16. The data storing method according to claim 15, wherein when the
data possibly made into independent data are extracted from the
file which the client apparatus requests the file storage apparatus
to store to the storing means, deleting the data possibly made into
independent data from the file, and generating connection position
information indicating a connection position between the remaining
data and the data possibly made into independent data, and
restoring the file by connecting, at a connection position
indicated by the connection position information, the remaining
data and the data possibly made into independent data stored to the
storing means, in accordance with a request given by the client
apparatus.
17. A computer readable information recording medium storing a data
storing program provided in a file storage apparatus having storing
means for storing data in accordance with a request given by a
client apparatus, when executed by a processor, performs a method
for: extracting, in accordance with a format of a file which the
client apparatus requests the file storage apparatus to store to
storing means, data possibly made into independent data as a
independent file from the file which is data in a portion that can
be stored to the storing means; determining whether the storing
means stores data matching the extracted data possibly made into
independent data or remaining data which are data obtained by
deleting the data possibly made into independent data from the
file; storing, to the storing means, the data possibly made into
independent data or the remaining data which do not match data
stored to the storing means, on the basis of the determination
result; and restoring a file by connecting the remaining data and
the data possibly made into independent data which are stored to
the storing means, in accordance with a request made by the client
apparatus.
18. The computer readable information recording medium according to
claim 17, when the data possibly made into independent data are
extracted from the file which the client apparatus requests the
file storage apparatus to store to the storing means, deleting the
data possibly made into independent data from the file, and
generate connection position information indicating a connection
position between the remaining data and the data possibly made into
independent data, and restoring the file by connecting, at a
connection position indicated by the connection position
information, the remaining data and the data possibly made into
independent data stored to the storing means, in accordance with a
request given by the client apparatus.
Description
TECHNICAL FIELD
[0001] This invention relates to a file storage apparatus shared by
one or more client apparatuses, a data storing method and a data
storing program for the file storage apparatus.
BACKGROUND ART
[0002] A storage apparatus centrally storing data generated by
multiple client apparatuses uses a method called de-duplication to
reduce the amount of data stored physically. In this method, when
data are stored to a physical storage medium such as a hard disk, a
determination is made as to whether the data match already-stored
data, and instead of storing repeating data to the storage medium,
only pointer information pointing to the already-stored repeating
data is recorded.
[0003] In the de-duplication, in general, a determination as to
whether data to be stored match already-stored data is made in
units of files or in units of physical data blocks allocated in a
fixed manner when a file system stores data to a storage medium.

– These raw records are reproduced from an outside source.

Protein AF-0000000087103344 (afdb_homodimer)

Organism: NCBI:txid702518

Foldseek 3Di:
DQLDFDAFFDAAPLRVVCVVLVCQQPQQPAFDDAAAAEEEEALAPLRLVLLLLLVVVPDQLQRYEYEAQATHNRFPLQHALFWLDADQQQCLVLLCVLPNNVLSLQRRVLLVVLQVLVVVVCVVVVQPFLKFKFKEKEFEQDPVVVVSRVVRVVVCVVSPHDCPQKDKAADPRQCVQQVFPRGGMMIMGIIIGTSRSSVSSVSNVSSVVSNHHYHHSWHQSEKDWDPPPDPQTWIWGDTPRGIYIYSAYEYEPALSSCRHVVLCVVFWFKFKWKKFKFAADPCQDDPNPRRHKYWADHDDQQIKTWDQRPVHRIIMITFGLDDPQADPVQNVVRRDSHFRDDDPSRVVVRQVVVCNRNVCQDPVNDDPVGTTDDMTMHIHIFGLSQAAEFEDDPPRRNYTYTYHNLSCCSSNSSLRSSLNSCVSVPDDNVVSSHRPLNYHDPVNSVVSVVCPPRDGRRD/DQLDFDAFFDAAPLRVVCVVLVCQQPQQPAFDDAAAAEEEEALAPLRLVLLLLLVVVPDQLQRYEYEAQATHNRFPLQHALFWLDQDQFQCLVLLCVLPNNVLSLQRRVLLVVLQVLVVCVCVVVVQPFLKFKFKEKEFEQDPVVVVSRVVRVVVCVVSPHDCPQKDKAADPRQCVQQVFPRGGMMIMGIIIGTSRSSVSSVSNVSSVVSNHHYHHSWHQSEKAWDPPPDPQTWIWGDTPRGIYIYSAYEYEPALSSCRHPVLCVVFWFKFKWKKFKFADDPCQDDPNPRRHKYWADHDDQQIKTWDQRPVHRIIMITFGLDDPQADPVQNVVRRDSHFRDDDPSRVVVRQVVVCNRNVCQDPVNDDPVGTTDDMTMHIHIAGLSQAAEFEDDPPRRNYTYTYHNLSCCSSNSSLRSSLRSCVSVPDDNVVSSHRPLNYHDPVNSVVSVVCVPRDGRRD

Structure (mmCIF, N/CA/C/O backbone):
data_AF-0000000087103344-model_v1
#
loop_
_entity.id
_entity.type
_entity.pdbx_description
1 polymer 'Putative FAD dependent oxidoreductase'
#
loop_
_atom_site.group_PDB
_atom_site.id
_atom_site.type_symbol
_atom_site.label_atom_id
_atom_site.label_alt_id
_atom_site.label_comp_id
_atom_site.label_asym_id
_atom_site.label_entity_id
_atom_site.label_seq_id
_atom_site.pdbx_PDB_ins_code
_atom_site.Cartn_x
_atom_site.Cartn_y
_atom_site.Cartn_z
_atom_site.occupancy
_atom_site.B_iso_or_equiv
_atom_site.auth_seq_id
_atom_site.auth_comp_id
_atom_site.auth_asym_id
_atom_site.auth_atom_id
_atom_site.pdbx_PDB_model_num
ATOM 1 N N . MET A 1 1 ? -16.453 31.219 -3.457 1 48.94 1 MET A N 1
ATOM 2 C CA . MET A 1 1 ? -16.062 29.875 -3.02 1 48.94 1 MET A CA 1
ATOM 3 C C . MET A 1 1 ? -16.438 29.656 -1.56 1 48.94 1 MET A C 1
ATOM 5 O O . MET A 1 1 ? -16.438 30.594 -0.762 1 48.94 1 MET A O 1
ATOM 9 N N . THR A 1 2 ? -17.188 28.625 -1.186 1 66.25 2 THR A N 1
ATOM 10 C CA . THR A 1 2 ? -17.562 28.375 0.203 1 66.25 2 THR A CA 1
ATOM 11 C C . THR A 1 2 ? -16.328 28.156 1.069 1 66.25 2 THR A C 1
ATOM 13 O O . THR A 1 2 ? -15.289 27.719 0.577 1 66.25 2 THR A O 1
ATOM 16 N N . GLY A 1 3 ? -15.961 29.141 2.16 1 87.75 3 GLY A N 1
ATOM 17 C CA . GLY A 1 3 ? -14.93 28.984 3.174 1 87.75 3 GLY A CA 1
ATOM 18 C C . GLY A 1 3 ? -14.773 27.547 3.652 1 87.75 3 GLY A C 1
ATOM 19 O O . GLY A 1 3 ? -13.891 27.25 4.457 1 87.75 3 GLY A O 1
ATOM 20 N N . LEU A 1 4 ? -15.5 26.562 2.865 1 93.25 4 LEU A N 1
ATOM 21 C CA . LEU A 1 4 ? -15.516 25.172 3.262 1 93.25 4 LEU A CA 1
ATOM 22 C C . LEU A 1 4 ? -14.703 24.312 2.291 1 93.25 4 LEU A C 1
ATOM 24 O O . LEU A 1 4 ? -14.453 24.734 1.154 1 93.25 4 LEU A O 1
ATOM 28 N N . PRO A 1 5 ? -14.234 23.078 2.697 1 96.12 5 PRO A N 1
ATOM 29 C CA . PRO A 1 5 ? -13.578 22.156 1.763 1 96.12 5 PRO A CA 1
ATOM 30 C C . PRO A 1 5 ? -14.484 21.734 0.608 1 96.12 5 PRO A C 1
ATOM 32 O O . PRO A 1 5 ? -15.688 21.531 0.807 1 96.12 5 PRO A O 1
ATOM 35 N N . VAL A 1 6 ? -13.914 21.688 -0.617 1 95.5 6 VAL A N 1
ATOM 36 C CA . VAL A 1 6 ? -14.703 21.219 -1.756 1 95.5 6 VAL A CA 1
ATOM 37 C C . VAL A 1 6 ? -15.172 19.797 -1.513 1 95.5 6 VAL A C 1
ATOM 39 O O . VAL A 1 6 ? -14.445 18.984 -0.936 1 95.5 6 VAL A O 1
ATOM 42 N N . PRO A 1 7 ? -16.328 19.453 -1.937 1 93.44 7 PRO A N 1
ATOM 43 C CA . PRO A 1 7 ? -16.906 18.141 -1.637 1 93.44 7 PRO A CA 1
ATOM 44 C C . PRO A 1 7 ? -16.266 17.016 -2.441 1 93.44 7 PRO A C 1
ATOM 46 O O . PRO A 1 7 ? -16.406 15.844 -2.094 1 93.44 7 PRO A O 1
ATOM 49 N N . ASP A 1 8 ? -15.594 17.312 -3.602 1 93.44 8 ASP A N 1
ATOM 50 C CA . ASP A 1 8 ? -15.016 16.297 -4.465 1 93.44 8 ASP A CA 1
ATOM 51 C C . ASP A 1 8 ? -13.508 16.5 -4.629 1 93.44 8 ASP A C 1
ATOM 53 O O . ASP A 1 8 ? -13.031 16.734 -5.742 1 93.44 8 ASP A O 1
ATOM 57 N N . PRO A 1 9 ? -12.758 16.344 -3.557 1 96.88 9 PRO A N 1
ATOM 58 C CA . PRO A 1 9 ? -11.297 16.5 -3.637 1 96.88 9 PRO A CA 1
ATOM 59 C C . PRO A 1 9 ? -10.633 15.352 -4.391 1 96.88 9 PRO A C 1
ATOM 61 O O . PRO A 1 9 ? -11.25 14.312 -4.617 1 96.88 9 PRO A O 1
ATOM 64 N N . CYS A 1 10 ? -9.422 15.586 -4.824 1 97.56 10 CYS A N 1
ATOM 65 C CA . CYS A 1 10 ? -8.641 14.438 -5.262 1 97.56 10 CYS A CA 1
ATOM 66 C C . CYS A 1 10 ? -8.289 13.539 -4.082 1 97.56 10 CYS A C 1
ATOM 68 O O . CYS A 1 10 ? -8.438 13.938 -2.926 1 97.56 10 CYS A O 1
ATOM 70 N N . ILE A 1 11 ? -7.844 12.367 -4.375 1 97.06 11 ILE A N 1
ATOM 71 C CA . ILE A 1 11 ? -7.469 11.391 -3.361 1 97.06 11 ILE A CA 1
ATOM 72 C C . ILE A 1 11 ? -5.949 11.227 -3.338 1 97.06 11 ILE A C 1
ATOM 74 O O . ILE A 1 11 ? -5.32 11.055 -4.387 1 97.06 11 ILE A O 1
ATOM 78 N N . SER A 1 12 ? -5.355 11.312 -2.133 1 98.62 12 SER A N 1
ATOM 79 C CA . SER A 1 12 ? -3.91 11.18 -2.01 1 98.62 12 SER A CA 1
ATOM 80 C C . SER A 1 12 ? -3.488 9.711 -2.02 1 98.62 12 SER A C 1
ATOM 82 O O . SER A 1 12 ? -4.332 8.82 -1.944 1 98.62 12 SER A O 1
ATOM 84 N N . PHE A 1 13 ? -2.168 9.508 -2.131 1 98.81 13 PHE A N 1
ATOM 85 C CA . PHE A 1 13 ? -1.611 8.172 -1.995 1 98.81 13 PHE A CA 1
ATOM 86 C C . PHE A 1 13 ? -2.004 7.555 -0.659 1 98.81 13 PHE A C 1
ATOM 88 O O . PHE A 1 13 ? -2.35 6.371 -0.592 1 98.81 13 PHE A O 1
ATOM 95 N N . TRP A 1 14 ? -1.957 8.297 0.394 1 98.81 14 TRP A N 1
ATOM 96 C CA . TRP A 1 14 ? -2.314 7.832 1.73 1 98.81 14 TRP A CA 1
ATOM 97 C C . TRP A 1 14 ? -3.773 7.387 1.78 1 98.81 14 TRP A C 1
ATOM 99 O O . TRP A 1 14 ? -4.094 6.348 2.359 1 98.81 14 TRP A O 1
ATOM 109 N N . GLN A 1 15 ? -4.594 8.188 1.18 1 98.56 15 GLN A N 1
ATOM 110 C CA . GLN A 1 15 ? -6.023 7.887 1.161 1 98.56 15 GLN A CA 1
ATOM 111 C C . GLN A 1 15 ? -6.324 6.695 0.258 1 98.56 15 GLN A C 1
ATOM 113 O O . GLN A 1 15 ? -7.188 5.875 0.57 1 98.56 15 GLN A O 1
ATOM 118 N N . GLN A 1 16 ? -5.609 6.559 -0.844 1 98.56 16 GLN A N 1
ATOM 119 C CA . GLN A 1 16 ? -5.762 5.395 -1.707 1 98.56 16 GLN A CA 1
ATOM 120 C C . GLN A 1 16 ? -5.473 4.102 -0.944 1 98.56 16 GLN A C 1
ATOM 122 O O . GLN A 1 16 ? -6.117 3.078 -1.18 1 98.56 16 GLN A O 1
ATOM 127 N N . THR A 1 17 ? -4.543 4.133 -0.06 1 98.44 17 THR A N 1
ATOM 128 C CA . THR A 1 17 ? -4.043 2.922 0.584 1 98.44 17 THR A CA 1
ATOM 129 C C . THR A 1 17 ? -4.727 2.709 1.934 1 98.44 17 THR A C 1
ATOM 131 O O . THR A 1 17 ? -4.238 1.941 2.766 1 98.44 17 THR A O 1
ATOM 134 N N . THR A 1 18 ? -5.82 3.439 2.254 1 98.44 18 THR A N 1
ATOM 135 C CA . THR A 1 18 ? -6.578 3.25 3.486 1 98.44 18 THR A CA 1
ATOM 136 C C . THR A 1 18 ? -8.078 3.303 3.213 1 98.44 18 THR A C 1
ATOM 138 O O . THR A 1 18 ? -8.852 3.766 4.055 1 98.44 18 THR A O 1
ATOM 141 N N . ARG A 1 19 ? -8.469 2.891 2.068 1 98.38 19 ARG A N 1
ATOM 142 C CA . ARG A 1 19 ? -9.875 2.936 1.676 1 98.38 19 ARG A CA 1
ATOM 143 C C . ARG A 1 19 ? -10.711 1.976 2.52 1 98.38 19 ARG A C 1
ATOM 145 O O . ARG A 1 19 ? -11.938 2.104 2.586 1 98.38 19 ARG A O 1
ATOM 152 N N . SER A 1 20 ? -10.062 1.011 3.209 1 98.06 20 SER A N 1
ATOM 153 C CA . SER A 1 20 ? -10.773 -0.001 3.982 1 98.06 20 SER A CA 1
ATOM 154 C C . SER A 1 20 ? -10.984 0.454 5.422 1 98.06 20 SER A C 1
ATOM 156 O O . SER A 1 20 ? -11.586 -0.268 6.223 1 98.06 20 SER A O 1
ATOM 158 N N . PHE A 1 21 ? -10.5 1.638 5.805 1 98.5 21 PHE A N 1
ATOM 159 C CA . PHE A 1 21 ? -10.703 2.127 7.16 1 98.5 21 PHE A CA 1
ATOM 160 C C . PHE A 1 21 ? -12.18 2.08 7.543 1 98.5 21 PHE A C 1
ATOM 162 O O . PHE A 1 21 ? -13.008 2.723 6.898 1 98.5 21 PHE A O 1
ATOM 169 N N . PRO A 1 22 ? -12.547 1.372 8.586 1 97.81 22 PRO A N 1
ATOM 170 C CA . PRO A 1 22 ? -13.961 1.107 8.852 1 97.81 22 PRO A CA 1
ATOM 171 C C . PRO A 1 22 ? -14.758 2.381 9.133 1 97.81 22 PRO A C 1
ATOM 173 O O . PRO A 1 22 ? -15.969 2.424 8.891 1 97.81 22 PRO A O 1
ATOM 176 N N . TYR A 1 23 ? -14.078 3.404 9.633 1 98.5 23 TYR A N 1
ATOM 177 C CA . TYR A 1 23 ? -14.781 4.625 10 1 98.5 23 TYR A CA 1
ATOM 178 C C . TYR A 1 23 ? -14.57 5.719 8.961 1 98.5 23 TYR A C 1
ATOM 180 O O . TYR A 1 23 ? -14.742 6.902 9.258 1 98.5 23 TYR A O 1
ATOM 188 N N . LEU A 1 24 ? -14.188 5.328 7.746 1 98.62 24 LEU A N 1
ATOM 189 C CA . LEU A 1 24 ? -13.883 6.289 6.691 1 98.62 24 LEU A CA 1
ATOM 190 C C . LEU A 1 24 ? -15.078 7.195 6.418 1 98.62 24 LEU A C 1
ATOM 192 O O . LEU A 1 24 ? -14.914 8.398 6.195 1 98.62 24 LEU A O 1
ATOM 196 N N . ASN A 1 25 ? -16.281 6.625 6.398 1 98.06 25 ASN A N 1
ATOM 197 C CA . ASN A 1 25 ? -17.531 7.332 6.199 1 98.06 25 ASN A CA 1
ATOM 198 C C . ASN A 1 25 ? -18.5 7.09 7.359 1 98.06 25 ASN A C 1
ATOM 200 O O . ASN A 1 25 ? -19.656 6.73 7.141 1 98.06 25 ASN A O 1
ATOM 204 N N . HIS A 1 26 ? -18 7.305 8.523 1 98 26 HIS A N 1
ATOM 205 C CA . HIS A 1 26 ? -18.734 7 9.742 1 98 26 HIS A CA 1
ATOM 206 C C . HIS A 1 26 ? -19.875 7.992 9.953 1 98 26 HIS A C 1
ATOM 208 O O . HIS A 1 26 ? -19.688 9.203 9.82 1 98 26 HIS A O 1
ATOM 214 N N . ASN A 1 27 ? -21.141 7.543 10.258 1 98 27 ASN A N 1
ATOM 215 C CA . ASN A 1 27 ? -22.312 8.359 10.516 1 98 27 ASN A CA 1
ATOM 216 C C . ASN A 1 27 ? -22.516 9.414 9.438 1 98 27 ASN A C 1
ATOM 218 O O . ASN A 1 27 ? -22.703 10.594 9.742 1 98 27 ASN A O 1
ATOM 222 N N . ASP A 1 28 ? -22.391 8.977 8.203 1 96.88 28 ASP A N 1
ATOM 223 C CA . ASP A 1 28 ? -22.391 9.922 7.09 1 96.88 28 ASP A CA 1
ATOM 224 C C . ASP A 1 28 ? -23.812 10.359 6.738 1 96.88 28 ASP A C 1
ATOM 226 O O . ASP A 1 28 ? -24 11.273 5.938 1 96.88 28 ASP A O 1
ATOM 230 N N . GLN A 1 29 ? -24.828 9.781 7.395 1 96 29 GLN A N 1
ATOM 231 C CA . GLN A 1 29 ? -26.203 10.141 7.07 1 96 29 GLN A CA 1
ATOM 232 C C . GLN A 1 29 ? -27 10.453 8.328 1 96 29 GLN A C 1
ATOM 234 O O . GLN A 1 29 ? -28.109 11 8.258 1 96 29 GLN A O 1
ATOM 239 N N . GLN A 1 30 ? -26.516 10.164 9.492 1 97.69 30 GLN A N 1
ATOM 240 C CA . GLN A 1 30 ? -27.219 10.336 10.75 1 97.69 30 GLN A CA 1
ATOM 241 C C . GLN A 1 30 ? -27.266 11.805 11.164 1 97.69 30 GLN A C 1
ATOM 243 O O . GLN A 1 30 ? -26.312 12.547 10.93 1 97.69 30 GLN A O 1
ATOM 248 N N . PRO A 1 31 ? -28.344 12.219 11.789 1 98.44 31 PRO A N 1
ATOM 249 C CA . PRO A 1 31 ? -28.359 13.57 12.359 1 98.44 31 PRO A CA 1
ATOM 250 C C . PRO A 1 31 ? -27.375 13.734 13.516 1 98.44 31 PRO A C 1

Accordingly, data from which repeated data are removed are stored,
whereby the amount of data recorded physically is reduced (for
example, see patent literature 1).
[0004] In the de-duplication, in general, a determination as to
whether data to be stored match already-stored data is made in
units of files or in units of physical data blocks allocated in a
fixed manner when a file system stores data to a storage medium. In
the duplicate determination, small digest data having sizes of
several tens to several hundred bits generated using a hash
function such as SHA1 (Secure Hash Algorithm 1) and MD5 (Message
Digest 5) used for digital authentication and the like are compared
with each other to make the determination, so that the
determination is made as to whether the data are a file or a data
block constituted by the same byte string. By employing the
duplicate determination method using digest data, the processing
cost required in the duplicate determination executed on the
storage apparatus is reduced. In particular, in storage processing
which is expected to execute high-speed input/output processing,
there is an advantage in that the deterioration of performance of
the input/output processing can be reduced by performing duplicate
determination at the same time as the input/output processing.

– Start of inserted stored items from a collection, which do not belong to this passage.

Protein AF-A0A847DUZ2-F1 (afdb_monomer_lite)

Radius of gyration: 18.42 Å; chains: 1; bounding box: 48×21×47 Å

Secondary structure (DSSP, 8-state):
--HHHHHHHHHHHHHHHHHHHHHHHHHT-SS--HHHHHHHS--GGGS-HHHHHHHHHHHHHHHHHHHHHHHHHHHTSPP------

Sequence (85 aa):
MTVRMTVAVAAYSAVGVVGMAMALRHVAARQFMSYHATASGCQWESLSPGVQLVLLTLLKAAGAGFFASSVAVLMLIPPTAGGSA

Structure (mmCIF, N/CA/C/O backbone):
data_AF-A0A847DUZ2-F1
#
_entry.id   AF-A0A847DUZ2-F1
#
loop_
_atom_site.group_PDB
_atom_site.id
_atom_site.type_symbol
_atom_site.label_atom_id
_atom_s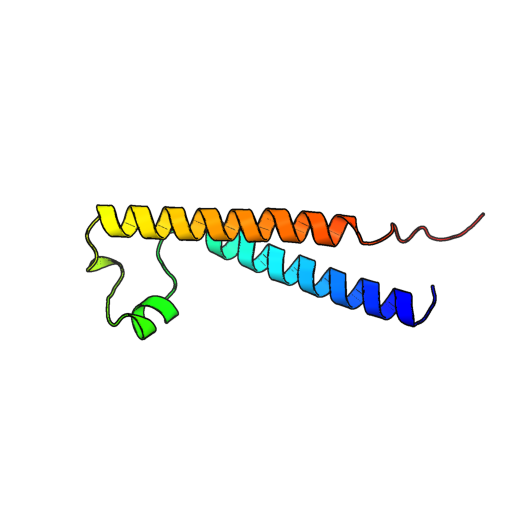ite.label_alt_id
_atom_site.label_comp_id
_atom_site.label_asym_id
_atom_site.label_entity_id
_atom_site.label_seq_id
_atom_site.pdbx_PDB_ins_code
_atom_site.Cartn_x
_atom_site.Cartn_y
_atom_site.Cartn_z
_atom_site.occupancy
_atom_site.B_iso_or_equiv
_atom_site.auth_seq_id
_atom_site.auth_comp_id
_atom_site.auth_asym_id
_atom_site.auth_atom_id
_atom_site.pdbx_PDB_model_num
ATOM 1 N N . MET A 1 1 ? 17.741 1.253 -26.637 1.00 70.44 1 MET A N 1
ATOM 2 C CA . MET A 1 1 ? 17.204 0.217 -25.720 1.00 70.44 1 MET A CA 1
ATOM 3 C C . MET A 1 1 ? 16.732 -0.970 -26.540 1.00 70.44 1 MET A C 1
ATOM 5 O O . MET A 1 1 ? 16.179 -0.759 -27.610 1.00 70.44 1 MET A O 1
ATOM 9 N N . THR A 1 2 ? 16.960 -2.200 -26.078 1.00 89.69 2 THR A N 1
ATOM 10 C CA . THR A 1 2 ? 16.378 -3.394 -26.716 1.00 89.69 2 THR A CA 1
ATOM 11 C C . THR A 1 2 ? 14.888 -3.498 -26.381 1.00 89.69 2 THR A C 1
ATOM 13 O O . THR A 1 2 ? 14.468 -3.025 -25.325 1.00 89.69 2 THR A O 1
ATOM 16 N N . VAL A 1 3 ? 14.091 -4.168 -27.225 1.00 90.75 3 VAL A N 1
ATOM 17 C CA . VAL A 1 3 ? 12.653 -4.400 -26.963 1.00 90.75 3 VAL A CA 1
ATOM 18 C C . VAL A 1 3 ? 12.413 -5.038 -25.589 1.00 90.75 3 VAL A C 1
ATOM 20 O O . VAL A 1 3 ? 11.504 -4.646 -24.864 1.00 90.75 3 VAL A O 1
ATOM 23 N N . ARG A 1 4 ? 13.302 -5.951 -25.175 1.00 91.50 4 ARG A N 1
ATOM 24 C CA . ARG A 1 4 ? 13.263 -6.596 -23.858 1.00 91.50 4 ARG A CA 1
ATOM 25 C C . ARG A 1 4 ? 13.436 -5.594 -22.713 1.00 91.50 4 ARG A C 1
ATOM 27 O O . ARG A 1 4 ? 12.708 -5.682 -21.731 1.00 91.50 4 ARG A O 1
ATOM 34 N N . MET A 1 5 ? 14.367 -4.641 -22.833 1.00 89.88 5 MET A N 1
ATOM 35 C CA . MET A 1 5 ? 14.536 -3.578 -21.831 1.00 89.88 5 MET A CA 1
ATOM 36 C C . MET A 1 5 ? 13.321 -2.661 -21.776 1.00 89.88 5 MET A C 1
ATOM 38 O O . MET A 1 5 ? 12.882 -2.329 -20.683 1.00 89.88 5 MET A O 1
ATOM 42 N N . THR A 1 6 ? 12.758 -2.277 -22.921 1.00 90.88 6 THR A N 1
ATOM 43 C CA . THR A 1 6 ? 11.568 -1.417 -22.957 1.00 90.88 6 THR A CA 1
ATOM 44 C C . THR A 1 6 ? 10.382 -2.078 -22.256 1.00 90.88 6 THR A C 1
ATOM 46 O O . THR A 1 6 ? 9.749 -1.452 -21.410 1.00 90.88 6 THR A O 1
ATOM 49 N N . VAL A 1 7 ? 10.122 -3.358 -22.545 1.00 94.69 7 VAL A N 1
ATOM 50 C CA . VAL A 1 7 ? 9.057 -4.126 -21.880 1.00 94.69 7 VAL A CA 1
ATOM 51 C C . VAL A 1 7 ? 9.319 -4.248 -20.378 1.00 94.69 7 VAL A C 1
ATOM 53 O O . VAL A 1 7 ? 8.404 -4.035 -19.587 1.00 94.69 7 VAL A O 1
ATOM 56 N N . ALA A 1 8 ? 10.560 -4.532 -19.970 1.00 93.69 8 ALA A N 1
ATOM 57 C CA . ALA A 1 8 ? 10.917 -4.611 -18.556 1.00 93.69 8 ALA A CA 1
ATOM 58 C C . ALA A 1 8 ? 10.693 -3.273 -17.836 1.00 93.69 8 ALA A C 1
ATOM 60 O O . ALA A 1 8 ? 10.019 -3.241 -16.810 1.00 93.69 8 ALA A O 1
ATOM 61 N N . VAL A 1 9 ? 11.191 -2.162 -18.389 1.00 94.12 9 VAL A N 1
ATOM 62 C CA . VAL A 1 9 ? 11.005 -0.820 -17.814 1.00 94.12 9 VAL A CA 1
ATOM 63 C C . VAL A 1 9 ? 9.521 -0.493 -17.676 1.00 94.12 9 VAL A C 1
ATOM 65 O O . VAL A 1 9 ? 9.108 -0.037 -16.612 1.00 94.12 9 VAL A O 1
ATOM 68 N N . ALA A 1 10 ? 8.707 -0.780 -18.695 1.00 94.50 10 ALA A N 1
ATOM 69 C CA . ALA A 1 10 ? 7.265 -0.553 -18.640 1.00 94.50 10 ALA A CA 1
ATOM 70 C C . ALA A 1 10 ? 6.591 -1.382 -17.533 1.00 94.50 10 ALA A C 1
ATOM 72 O O . ALA A 1 10 ? 5.821 -0.841 -16.740 1.00 94.50 10 ALA A O 1
ATOM 73 N N . ALA A 1 11 ? 6.917 -2.674 -17.433 1.00 95.62 11 ALA A N 1
ATOM 74 C CA . ALA A 1 11 ? 6.349 -3.566 -16.426 1.00 95.62 11 ALA A CA 1
ATOM 75 C C . ALA A 1 11 ? 6.740 -3.157 -14.997 1.00 95.62 11 ALA A C 1
ATOM 77 O O . ALA A 1 11 ? 5.871 -3.021 -14.136 1.00 95.62 11 ALA A O 1
ATOM 78 N N . TYR A 1 12 ? 8.027 -2.902 -14.740 1.00 95.62 12 TYR A N 1
ATOM 79 C CA . TYR A 1 12 ? 8.494 -2.475 -13.417 1.00 95.62 12 TYR A CA 1
ATOM 80 C C . TYR A 1 12 ? 7.965 -1.090 -13.037 1.00 95.62 12 TYR A C 1
ATOM 82 O O . TYR A 1 12 ? 7.588 -0.885 -11.884 1.00 95.62 12 TYR A O 1
ATOM 90 N N . SER A 1 13 ? 7.846 -0.168 -13.998 1.00 95.75 13 SER A N 1
ATOM 91 C CA . SER A 1 13 ? 7.200 1.133 -13.774 1.00 95.75 13 SER A CA 1
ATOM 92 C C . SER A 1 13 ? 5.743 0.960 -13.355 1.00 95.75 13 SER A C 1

[0005] In particular, a de-duplication-type storage system
employing the duplicate determination method using digest data is
applied to an environment where many files and data blocks
constituted by the same byte string are expected. More
specifically, this de-duplication-type storage system is widely
applied as one of means for reducing the cost of data storage in a
storage apparatus of which object is to store image data of system
portions of multiple virtual operating systems and a storage
apparatus of which object is to store backup data.
[0006] It should be noted that patent literature 2 describes a
system for preventing image files from being stored repeatedly. In
the system described in patent literature 2, a determination is
made as to whether an input image file matches an image file
already recorded to an image file recording system, and when the
input image file matches the image file already recorded to the
image file recording system, the input image file is not
stored.
CITATION LIST
Patent Literature
[0007] PLT 1: Japanese Patent Application Laid-Open No. 2008-158993
[0008] PLT 2: Japanese Patent Application Laid-Open No.
2006-92268
SUMMARY OF INVENTION
Technical Problem
[0009] However, in a general de-duplication, duplicate
determination units such as units of files or in units of physical
data blocks allocated in a fixed manner when a file system stores
data to a storage medium are used. In such case, when file data are
changed or data are inserted by a user and the like, the change of
the data and the file data before and after the insertion are
deemed to be different file data even if the amount of change and
the amount of insertion is extremely little. When the duplicate
determination unit is the physical data block unit, a dividing
method for division into physical data blocks is in a fixed manner.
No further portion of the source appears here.